Planificación. Ejecución. Consecuencias.
Si se presta poca atención a cualquiera de estas tres fases, el fracaso resulta inevitable. La clave reside en exigirse más a uno mismo. Es crucial reconocer que al término de la segunda fase, por profundamente emotiva y satisfactoria que resulte, y por mucho que uno se haya preparado para ese momento, siguen habiendo pasos críticos por dar. En pocas palabras, no ha acabado. Acaba de empezar. Creo que se parece un poco a los soldados que vuelven a casa de la guerra intentando acostumbrare a un restaurante de comida rápida tras meses de privaciones y miedo, o, quizás, al astronauta que regresa de orbitar durante mucho tiempo en el espacio y se enfrenta al registro de automóviles; se necesita cierta descompresión antes de regresar a la vida normal, una vuelta atrás, donde el asesino necesita emerger de la emoción y pasión de la cacería y el asesinato y dejar que se convierta en un recuerdo edulcorado. Para crear el contexto emocional del gozo se necesita una planificación tan cuidadosa como para el asesinato en sí. Ahí es donde fallan los aficionados torpes y los aspirantes mediocres, después de perpetrar el asesinato que han inventado, y entonces no saben disfrutar del momento. Además, es importante ser consciente de que no anticipar las necesidades de la última etapa genera frustración y consternación y conduce a errores en las dos primeras fases. Se corre un grave peligro si uno no se prepara bien para el goce post mórtem.
Cuando se ha logrado algo especial, se necesita mucho coraje y concentración y fortaleza de espíritu para permitirse volver a ser aparentemente normal incluso cuando se es consciente de que la persona que los demás ven es una mentira absoluta.
Como siempre, las palabras acudían a raudales al Lobo.

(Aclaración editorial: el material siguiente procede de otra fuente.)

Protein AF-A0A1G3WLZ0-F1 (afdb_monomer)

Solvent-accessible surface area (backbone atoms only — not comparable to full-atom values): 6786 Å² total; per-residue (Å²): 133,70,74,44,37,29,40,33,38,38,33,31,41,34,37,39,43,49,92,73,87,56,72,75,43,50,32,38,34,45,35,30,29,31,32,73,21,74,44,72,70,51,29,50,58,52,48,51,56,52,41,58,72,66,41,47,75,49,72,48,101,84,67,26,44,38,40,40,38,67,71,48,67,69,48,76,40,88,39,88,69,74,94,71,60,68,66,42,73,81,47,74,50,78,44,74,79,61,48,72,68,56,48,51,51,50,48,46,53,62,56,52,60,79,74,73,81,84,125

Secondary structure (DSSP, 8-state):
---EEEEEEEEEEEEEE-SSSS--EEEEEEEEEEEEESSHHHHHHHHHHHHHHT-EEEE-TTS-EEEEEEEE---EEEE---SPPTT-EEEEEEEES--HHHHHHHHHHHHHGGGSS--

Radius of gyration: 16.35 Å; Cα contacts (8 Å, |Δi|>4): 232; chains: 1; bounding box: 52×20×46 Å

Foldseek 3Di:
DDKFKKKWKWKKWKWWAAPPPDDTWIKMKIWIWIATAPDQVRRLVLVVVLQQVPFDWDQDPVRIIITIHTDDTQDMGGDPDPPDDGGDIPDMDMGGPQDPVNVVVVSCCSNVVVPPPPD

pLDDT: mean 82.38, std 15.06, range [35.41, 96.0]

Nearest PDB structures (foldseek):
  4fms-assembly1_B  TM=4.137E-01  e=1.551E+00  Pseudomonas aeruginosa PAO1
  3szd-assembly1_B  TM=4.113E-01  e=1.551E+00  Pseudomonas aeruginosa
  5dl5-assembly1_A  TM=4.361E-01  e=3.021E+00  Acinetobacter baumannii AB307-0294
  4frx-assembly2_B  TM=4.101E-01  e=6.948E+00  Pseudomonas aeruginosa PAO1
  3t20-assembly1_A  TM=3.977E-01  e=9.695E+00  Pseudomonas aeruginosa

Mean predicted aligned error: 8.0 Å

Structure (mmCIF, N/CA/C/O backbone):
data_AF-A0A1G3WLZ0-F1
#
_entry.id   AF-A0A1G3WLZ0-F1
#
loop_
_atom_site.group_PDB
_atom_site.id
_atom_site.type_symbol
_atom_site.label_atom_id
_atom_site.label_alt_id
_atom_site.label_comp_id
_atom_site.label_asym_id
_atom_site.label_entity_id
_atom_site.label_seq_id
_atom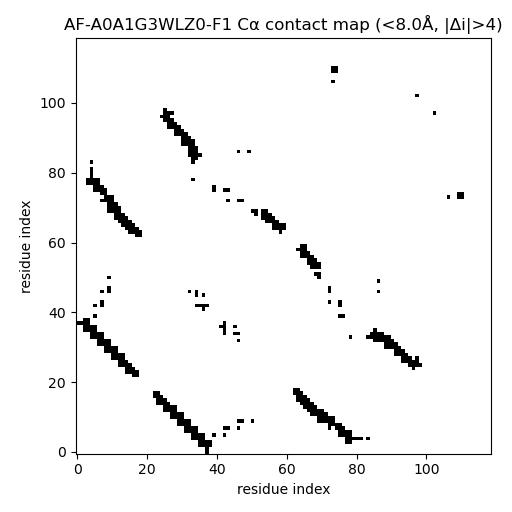_site.pdbx_PDB_ins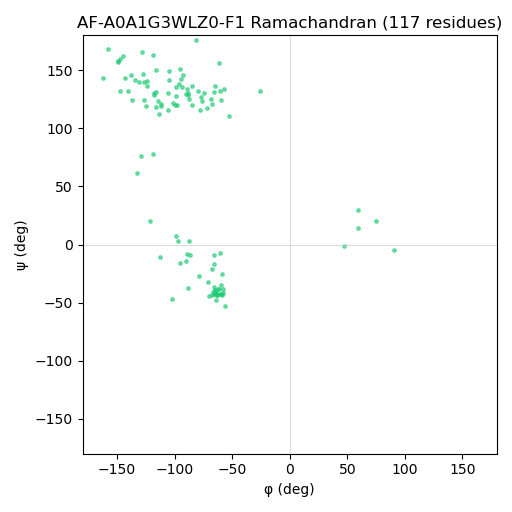_code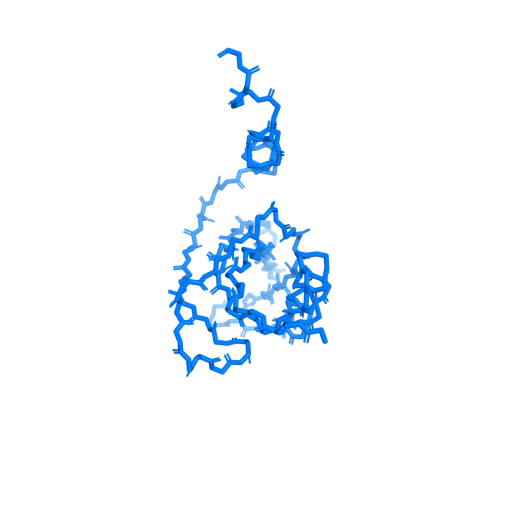
_atom_site.Cartn_x
_atom_site.Cartn_y
_atom_site.Cartn_z
_atom_site.occupancy
_atom_site.B_iso_or_equiv
_atom_site.auth_seq_id
_atom_site.auth_comp_id
_atom_site.auth_asym_id
_atom_site.auth_atom_id
_atom_site.pdbx_PDB_model_num
ATOM 1 N N . MET A 1 1 ? 13.631 0.957 -24.481 1.00 66.12 1 MET A N 1
ATOM 2 C CA . MET A 1 1 ? 13.896 0.831 -23.029 1.00 66.12 1 MET A CA 1
ATOM 3 C C . MET A 1 1 ? 13.303 -0.502 -22.585 1.00 66.12 1 MET A C 1
ATOM 5 O O . MET A 1 1 ? 12.171 -0.770 -22.969 1.00 66.12 1 MET A O 1
ATOM 9 N N . ARG A 1 2 ? 14.065 -1.383 -21.921 1.00 82.06 2 ARG A N 1
ATOM 10 C CA . ARG A 1 2 ? 13.585 -2.729 -21.544 1.00 82.06 2 ARG A CA 1
ATOM 11 C C . ARG A 1 2 ? 12.602 -2.606 -20.376 1.00 82.06 2 ARG A C 1
ATOM 13 O O . ARG A 1 2 ? 12.911 -1.921 -19.407 1.00 82.06 2 ARG A O 1
ATOM 20 N N . ILE A 1 3 ? 11.435 -3.235 -20.491 1.00 83.69 3 ILE A N 1
ATOM 21 C CA . ILE A 1 3 ? 10.456 -3.334 -19.402 1.00 83.69 3 ILE A CA 1
ATOM 22 C C . ILE A 1 3 ? 10.778 -4.604 -18.615 1.00 83.69 3 ILE A C 1
ATOM 24 O O . ILE A 1 3 ? 10.935 -5.666 -19.216 1.00 83.69 3 ILE A O 1
ATOM 28 N N . ASN A 1 4 ? 10.885 -4.483 -17.295 1.00 89.94 4 ASN A N 1
ATOM 29 C CA . ASN A 1 4 ? 11.056 -5.610 -16.382 1.00 89.94 4 ASN A CA 1
ATOM 30 C C . ASN A 1 4 ? 9.876 -5.681 -15.404 1.00 89.94 4 ASN A C 1
ATOM 32 O O . ASN A 1 4 ? 9.154 -4.697 -15.218 1.00 89.94 4 ASN A O 1
ATOM 36 N N . ASN A 1 5 ? 9.719 -6.836 -14.761 1.00 91.56 5 ASN A N 1
ATOM 37 C CA . ASN A 1 5 ? 8.772 -7.028 -13.671 1.00 91.56 5 ASN A CA 1
ATOM 38 C C . ASN A 1 5 ? 9.441 -6.699 -12.341 1.00 91.56 5 ASN A C 1
ATOM 40 O O . ASN A 1 5 ? 10.555 -7.141 -12.058 1.00 91.56 5 ASN A O 1
ATOM 44 N N . TYR A 1 6 ? 8.746 -5.931 -11.515 1.00 93.50 6 TYR A N 1
ATOM 45 C CA . TYR A 1 6 ? 9.191 -5.556 -10.183 1.00 93.50 6 TYR A CA 1
ATOM 46 C C . TYR A 1 6 ? 8.142 -5.969 -9.165 1.00 93.50 6 TYR A C 1
ATOM 48 O O . TYR A 1 6 ? 6.957 -5.761 -9.398 1.00 93.50 6 TYR A O 1
ATOM 56 N N . ALA A 1 7 ? 8.572 -6.535 -8.042 1.00 93.88 7 ALA A N 1
ATOM 57 C CA . ALA A 1 7 ? 7.724 -6.772 -6.882 1.00 93.88 7 ALA A CA 1
ATOM 58 C C . ALA A 1 7 ? 7.940 -5.629 -5.885 1.00 93.88 7 ALA A C 1
ATOM 60 O O . ALA A 1 7 ? 9.065 -5.408 -5.434 1.00 93.88 7 ALA A O 1
ATOM 61 N N . VAL A 1 8 ? 6.883 -4.889 -5.567 1.00 94.56 8 VAL A N 1
ATOM 62 C CA . VAL A 1 8 ? 6.947 -3.693 -4.722 1.00 94.56 8 VAL A CA 1
ATOM 63 C C . VAL A 1 8 ? 6.118 -3.912 -3.470 1.00 94.56 8 VAL A C 1
ATOM 65 O O . VAL A 1 8 ? 4.952 -4.296 -3.562 1.00 94.56 8 VAL A O 1
ATOM 68 N N . LYS A 1 9 ? 6.730 -3.665 -2.309 1.00 94.62 9 LYS A N 1
ATOM 69 C CA . LYS A 1 9 ? 6.048 -3.682 -1.016 1.00 94.62 9 LYS A CA 1
ATOM 70 C C . LYS A 1 9 ? 5.283 -2.378 -0.813 1.00 94.62 9 LYS A C 1
ATOM 72 O O . LYS A 1 9 ? 5.854 -1.299 -0.971 1.00 94.62 9 LYS A O 1
ATOM 77 N N . LEU A 1 10 ? 4.029 -2.500 -0.411 1.00 94.56 10 LEU A N 1
ATOM 78 C CA . LEU A 1 10 ? 3.127 -1.443 0.017 1.00 94.56 10 LEU A CA 1
ATOM 79 C C . LEU A 1 10 ? 2.761 -1.714 1.476 1.00 94.56 10 LEU A C 1
ATOM 81 O O . LEU A 1 10 ? 2.385 -2.833 1.816 1.00 94.56 10 LEU A O 1
ATOM 85 N N . ILE A 1 11 ? 2.883 -0.707 2.332 1.00 93.56 11 ILE A N 1
ATOM 86 C CA . ILE A 1 11 ? 2.499 -0.783 3.741 1.00 93.56 11 ILE A CA 1
ATOM 87 C C . ILE A 1 11 ? 1.288 0.114 3.944 1.00 93.56 11 ILE A C 1
ATOM 89 O O . ILE A 1 11 ? 1.361 1.320 3.697 1.00 93.56 11 ILE A O 1
ATOM 93 N N . TYR A 1 12 ? 0.191 -0.470 4.408 1.00 93.38 12 TYR A N 1
ATOM 94 C CA . TYR A 1 12 ? -1.044 0.236 4.716 1.00 93.38 12 TYR A CA 1
ATOM 95 C C . TYR A 1 12 ? -1.226 0.389 6.214 1.00 93.38 12 TYR A C 1
ATOM 97 O O . TYR A 1 12 ? -0.955 -0.534 6.980 1.00 93.38 12 TYR A O 1
ATOM 105 N N . ARG A 1 13 ? -1.747 1.548 6.610 1.00 91.81 13 ARG A N 1
ATOM 106 C CA . ARG A 1 13 ? -2.255 1.810 7.953 1.00 91.81 13 ARG A CA 1
ATOM 107 C C . ARG A 1 13 ? -3.768 1.661 7.930 1.00 91.81 13 ARG A C 1
ATOM 109 O O . ARG A 1 13 ? -4.444 2.293 7.115 1.00 91.81 13 ARG A O 1
ATOM 116 N N . ILE A 1 14 ? -4.290 0.850 8.837 1.00 91.50 14 ILE A N 1
ATOM 117 C CA . ILE A 1 14 ? -5.716 0.583 8.975 1.00 91.50 14 ILE A CA 1
ATOM 118 C C . ILE A 1 14 ? -6.158 1.102 10.336 1.00 91.50 14 ILE A C 1
ATOM 120 O O . ILE A 1 14 ? -5.668 0.642 11.366 1.00 91.50 14 ILE A O 1
ATOM 124 N N . ASN A 1 15 ? -7.076 2.063 10.330 1.00 90.06 15 ASN A N 1
ATOM 125 C CA . ASN A 1 15 ? -7.668 2.610 11.547 1.00 90.06 15 ASN A CA 1
ATOM 126 C C . ASN A 1 15 ? -9.088 2.094 11.704 1.00 90.06 15 ASN A C 1
ATOM 128 O O . ASN A 1 15 ? -9.879 2.232 10.769 1.00 90.06 15 ASN A O 1
ATOM 132 N N . TYR A 1 16 ? -9.402 1.580 12.888 1.00 87.25 16 TYR A N 1
ATOM 133 C CA . TYR A 1 16 ? -10.756 1.212 13.283 1.00 87.25 16 TYR A CA 1
ATOM 134 C C . TYR A 1 16 ? -11.263 2.259 14.265 1.00 87.25 16 TYR A C 1
ATOM 136 O O . TYR A 1 16 ? -10.713 2.415 15.356 1.00 87.25 16 TYR A O 1
ATOM 144 N N . GLN A 1 17 ? -12.301 2.984 13.863 1.00 84.75 17 GLN A N 1
ATOM 145 C CA . GLN A 1 17 ? -12.928 4.012 14.679 1.00 84.75 17 GLN A CA 1
ATOM 146 C C . GLN A 1 17 ? -14.333 3.553 15.069 1.00 84.75 17 GLN A C 1
ATOM 148 O O . GLN A 1 17 ? -15.188 3.335 14.208 1.00 84.75 17 GLN A O 1
ATOM 153 N N . LYS A 1 18 ? -14.585 3.421 16.374 1.00 76.06 18 LYS A N 1
ATOM 154 C CA . LYS A 1 18 ? -15.905 3.071 16.909 1.00 76.06 18 LYS A CA 1
ATOM 155 C C . LYS A 1 18 ? -16.680 4.337 17.274 1.00 76.06 18 LYS A C 1
ATOM 157 O O . LYS A 1 18 ? -16.097 5.279 17.807 1.00 76.06 18 LYS A O 1
ATOM 162 N N . CYS A 1 19 ? -17.996 4.355 17.045 1.00 61.44 19 CYS A N 1
ATOM 163 C CA . CYS A 1 19 ? -18.847 5.488 17.443 1.00 61.44 19 CYS A CA 1
ATOM 164 C C . CYS A 1 19 ? -18.806 5.781 18.958 1.00 61.44 19 CYS A C 1
ATOM 166 O O . CYS A 1 19 ? -18.977 6.932 19.354 1.00 61.44 19 CYS A O 1
ATOM 168 N N . ASP A 1 20 ? -18.502 4.779 19.791 1.00 58.53 20 ASP A N 1
ATOM 169 C CA . ASP A 1 20 ? -18.577 4.874 21.251 1.00 58.53 20 ASP A CA 1
ATOM 170 C C . ASP A 1 20 ? -17.215 4.656 21.931 1.00 58.53 20 ASP A C 1
ATOM 172 O O . ASP A 1 20 ? -16.964 3.582 22.469 1.00 58.53 20 ASP A O 1
ATOM 176 N N . LYS A 1 21 ? -16.351 5.687 21.913 1.00 51.16 21 LYS A N 1
ATOM 177 C CA . LYS A 1 21 ? -15.205 5.996 22.821 1.00 51.16 21 LYS A CA 1
ATOM 178 C C . LYS A 1 21 ? -14.184 4.898 23.200 1.00 51.16 21 LYS A C 1
ATOM 180 O O . LYS A 1 21 ? -13.242 5.193 23.935 1.00 51.16 21 LYS A O 1
ATOM 185 N N . LEU A 1 22 ? -14.336 3.665 22.741 1.00 51.41 22 LEU A N 1
ATOM 186 C CA . LEU A 1 22 ? -13.365 2.590 22.884 1.00 51.41 22 LEU A CA 1
ATOM 187 C C . LEU A 1 22 ? -12.252 2.848 21.868 1.00 51.41 22 LEU A C 1
ATOM 189 O O . LEU A 1 22 ? -12.534 3.048 20.692 1.00 51.41 22 LEU A O 1
ATOM 193 N N . SER A 1 23 ? -11.031 2.928 22.394 1.00 58.22 23 SER A N 1
ATOM 194 C CA . SER A 1 23 ? -9.767 3.287 21.741 1.00 58.22 23 SER A CA 1
ATOM 195 C C . SER A 1 23 ? -9.706 3.018 20.237 1.00 58.22 23 SER A C 1
ATOM 197 O O . SER A 1 23 ? -9.977 1.897 19.808 1.00 58.22 23 SER A O 1
ATOM 199 N N . ASP A 1 24 ? -9.248 4.018 19.478 1.00 71.94 24 ASP A N 1
ATOM 200 C CA . ASP A 1 24 ? -8.849 3.856 18.080 1.00 71.94 24 ASP A CA 1
ATOM 201 C C . ASP A 1 24 ? -7.842 2.699 17.978 1.00 71.94 24 ASP A C 1
ATOM 203 O O . ASP A 1 24 ? -6.720 2.791 18.482 1.00 71.94 24 ASP A O 1
ATOM 207 N N . LEU A 1 25 ? -8.256 1.589 17.363 1.00 81.12 25 LEU A N 1
ATOM 208 C CA . LEU A 1 25 ? -7.363 0.468 17.094 1.00 81.12 25 LEU A CA 1
ATOM 209 C C . LEU A 1 25 ? -6.624 0.753 15.788 1.00 81.12 25 LEU A C 1
ATOM 211 O O . LEU A 1 25 ? -7.224 1.173 14.793 1.00 81.12 25 LEU A O 1
ATOM 215 N N . ILE A 1 26 ? -5.321 0.494 15.785 1.00 85.31 26 ILE A N 1
ATOM 216 C CA . ILE A 1 26 ? -4.476 0.616 14.601 1.00 85.31 26 ILE A CA 1
ATOM 217 C C . ILE A 1 26 ? -3.951 -0.774 14.263 1.00 85.31 26 ILE A C 1
ATOM 219 O O . ILE A 1 26 ? -3.424 -1.480 15.118 1.00 85.31 26 ILE A O 1
ATOM 223 N N . SER A 1 27 ? -4.076 -1.154 12.997 1.00 88.56 27 SER A N 1
ATOM 224 C CA . SER A 1 27 ? -3.378 -2.311 12.440 1.00 88.56 27 SER A CA 1
ATOM 225 C C . SER A 1 27 ? -2.645 -1.910 11.169 1.00 88.56 27 SER A C 1
ATOM 227 O O . SER A 1 27 ? -2.897 -0.843 10.598 1.00 88.56 27 SER A O 1
ATOM 229 N N . TRP A 1 28 ? -1.739 -2.770 10.730 1.00 90.06 28 TRP A N 1
ATOM 230 C CA . TRP A 1 28 ? -0.926 -2.541 9.547 1.00 90.06 28 TRP A CA 1
ATOM 231 C C . TRP A 1 28 ? -1.026 -3.731 8.605 1.00 90.06 28 TRP A C 1
ATOM 233 O O . TRP A 1 28 ? -1.148 -4.868 9.049 1.00 90.06 28 TRP A O 1
ATOM 243 N N . GLU A 1 29 ? -0.957 -3.483 7.305 1.00 90.50 29 GLU A N 1
ATOM 244 C CA . GLU A 1 29 ? -0.945 -4.534 6.286 1.00 90.50 29 GLU A CA 1
ATOM 245 C C . GLU A 1 29 ? 0.263 -4.332 5.371 1.00 90.50 29 GLU A C 1
ATOM 247 O O . GLU A 1 29 ? 0.430 -3.266 4.778 1.00 90.50 29 GLU A O 1
ATOM 252 N N . GLU A 1 30 ? 1.104 -5.359 5.250 1.00 91.81 30 GLU A N 1
ATOM 253 C CA . GLU A 1 30 ? 2.079 -5.457 4.167 1.00 91.81 30 GLU A CA 1
ATOM 254 C C . GLU A 1 30 ? 1.421 -6.143 2.978 1.00 91.81 30 GLU A C 1
ATOM 256 O O . GLU A 1 30 ? 0.912 -7.253 3.099 1.00 91.81 30 GLU A O 1
ATOM 261 N N . ARG A 1 31 ? 1.524 -5.519 1.808 1.00 93.00 31 ARG A N 1
ATOM 262 C CA . ARG A 1 31 ? 1.113 -6.085 0.530 1.00 93.00 31 ARG A CA 1
ATOM 263 C C . ARG A 1 31 ? 2.254 -6.020 -0.465 1.00 93.00 31 ARG A C 1
ATOM 265 O O . ARG A 1 31 ? 2.946 -5.011 -0.549 1.00 93.00 31 ARG A O 1
ATOM 272 N N . VAL A 1 32 ? 2.438 -7.062 -1.264 1.00 93.00 32 VAL A N 1
ATOM 273 C CA . VAL A 1 32 ? 3.396 -7.057 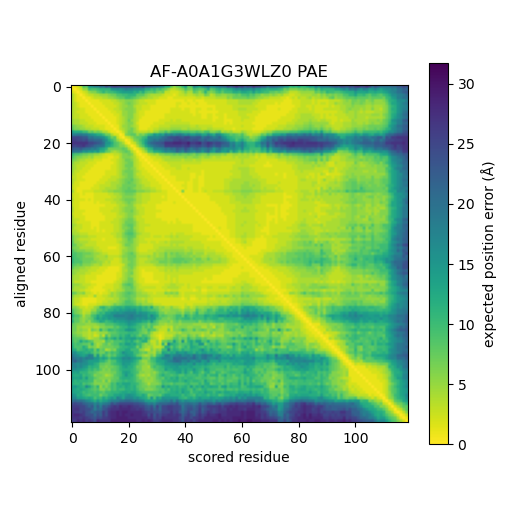-2.374 1.00 93.00 32 VAL A CA 1
ATOM 274 C C . VAL A 1 32 ? 2.643 -7.164 -3.680 1.00 93.00 32 VAL A C 1
ATOM 276 O O . VAL A 1 32 ? 1.914 -8.129 -3.902 1.00 93.00 32 VAL A O 1
ATOM 279 N N . ILE A 1 33 ? 2.858 -6.188 -4.558 1.00 93.56 33 ILE A N 1
ATOM 280 C CA . ILE A 1 33 ? 2.282 -6.183 -5.901 1.00 93.56 33 ILE A CA 1
ATOM 281 C C . ILE A 1 33 ? 3.369 -6.261 -6.963 1.00 93.56 33 ILE A C 1
ATOM 283 O O . ILE A 1 33 ? 4.481 -5.760 -6.776 1.00 93.56 33 ILE A O 1
ATOM 287 N N . CYS A 1 34 ? 3.045 -6.859 -8.103 1.00 93.25 34 CYS A N 1
ATOM 288 C CA . CYS A 1 34 ? 3.913 -6.848 -9.270 1.00 93.25 34 CYS A CA 1
ATOM 289 C C . CYS A 1 34 ? 3.570 -5.691 -10.208 1.00 93.25 34 CYS A C 1
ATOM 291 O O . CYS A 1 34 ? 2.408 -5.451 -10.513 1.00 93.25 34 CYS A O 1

Daba la impresión de que los dedos bailaban por el teclado, concentrado como estaba en la entrada que iba tomando forma ante sus ojos. Se sintió a gusto, como si fuera un deportista que acomete la rutina de un entrenamiento, donde los kilómetros que recorre o el agua que fluye bajo sus brazadas fueran como tantos otros empujones conocidos desde atrás. Hizo una breve pausa para dedicar un pensamiento a cada una de las pelirrojas, y consideró que se acercaba el momento en el que tendría que ponerse manos a la obra con cada una de las muertes. «Pelirroja Uno es especial porque se ha enfrentado a la muerte con mucha frecuencia con una profesionalidad consumada, pero ahora debe enfrentarse a una muerte sin diagnóstico. Pelirroja Dos es única porque está muy ansiosa por morir y ahora se enfrenta al hecho de que sus deseos más profundos se conviertan en realidad, pero no del modo que esperaba. Y Pelirroja Tres es excepcional porque ha hecho tanto por desperdiciar su futuro que ahora tiene que enfrentarse al hecho de que otra persona le robe el poco futuro que le queda.» Negó con la cabeza y soltó un fuerte gruñido. Entrante. Segundo plato. Postre. Cada etapa de un asesinato tiene sabor propio y se puso a cavilar sobre la situación actual de cada Pelirroja.
Escribió: «Quiero que cada fase siga su curso.»
El Lobo era plenamente consciente de que, como en cualquier relación, un asesinato tenía que resultar satisfactorio a todos los niveles. Las palabras sueltas le salían como balas de metralleta: Amenaza. Miedo. Proceso. El momento. El seguimiento. Recuerdo.
Cualquier descuido mermaría la experiencia global.
Volvió a vacilar y en esta ocasión dejó vagar la mirada por la última entrada en la pantalla del ordenador. «¿Qué hace que un libro realmente funcione? —Se planteó de repente—. Tiene que asumir riesgos. Tiene que absorber al lector al interior de la historia. Cada personaje tiene que ser fascinante a su manera. Debe crear la necesidad imperiosa en los lectores de pasar página. Esto sirve tanto para una novela costumbrista como para un thriller de ciencia ficción. Las mismas normas del asesinato se aplican a la escritura. ¿De qué sirve —escribió— contar una historia que no tiene repercusiones mucho después de que se haya leído la última página? ¿Acaso el asesinato no se enfrenta a la misma pregunta? Tanto el escritor como el asesino acometen la tarea de crear algo que perdure. El escritor quiere que el lector recuerde sus palabras mucho después de la última página. El asesino quiere que el impacto de la muerte permanezca. Y no solo para él sino para todos aquellos a quienes la muerte ha afectado.
»El asesinato no se limita a una sola muerte. Es una onda que se expande en la vida de muchos.»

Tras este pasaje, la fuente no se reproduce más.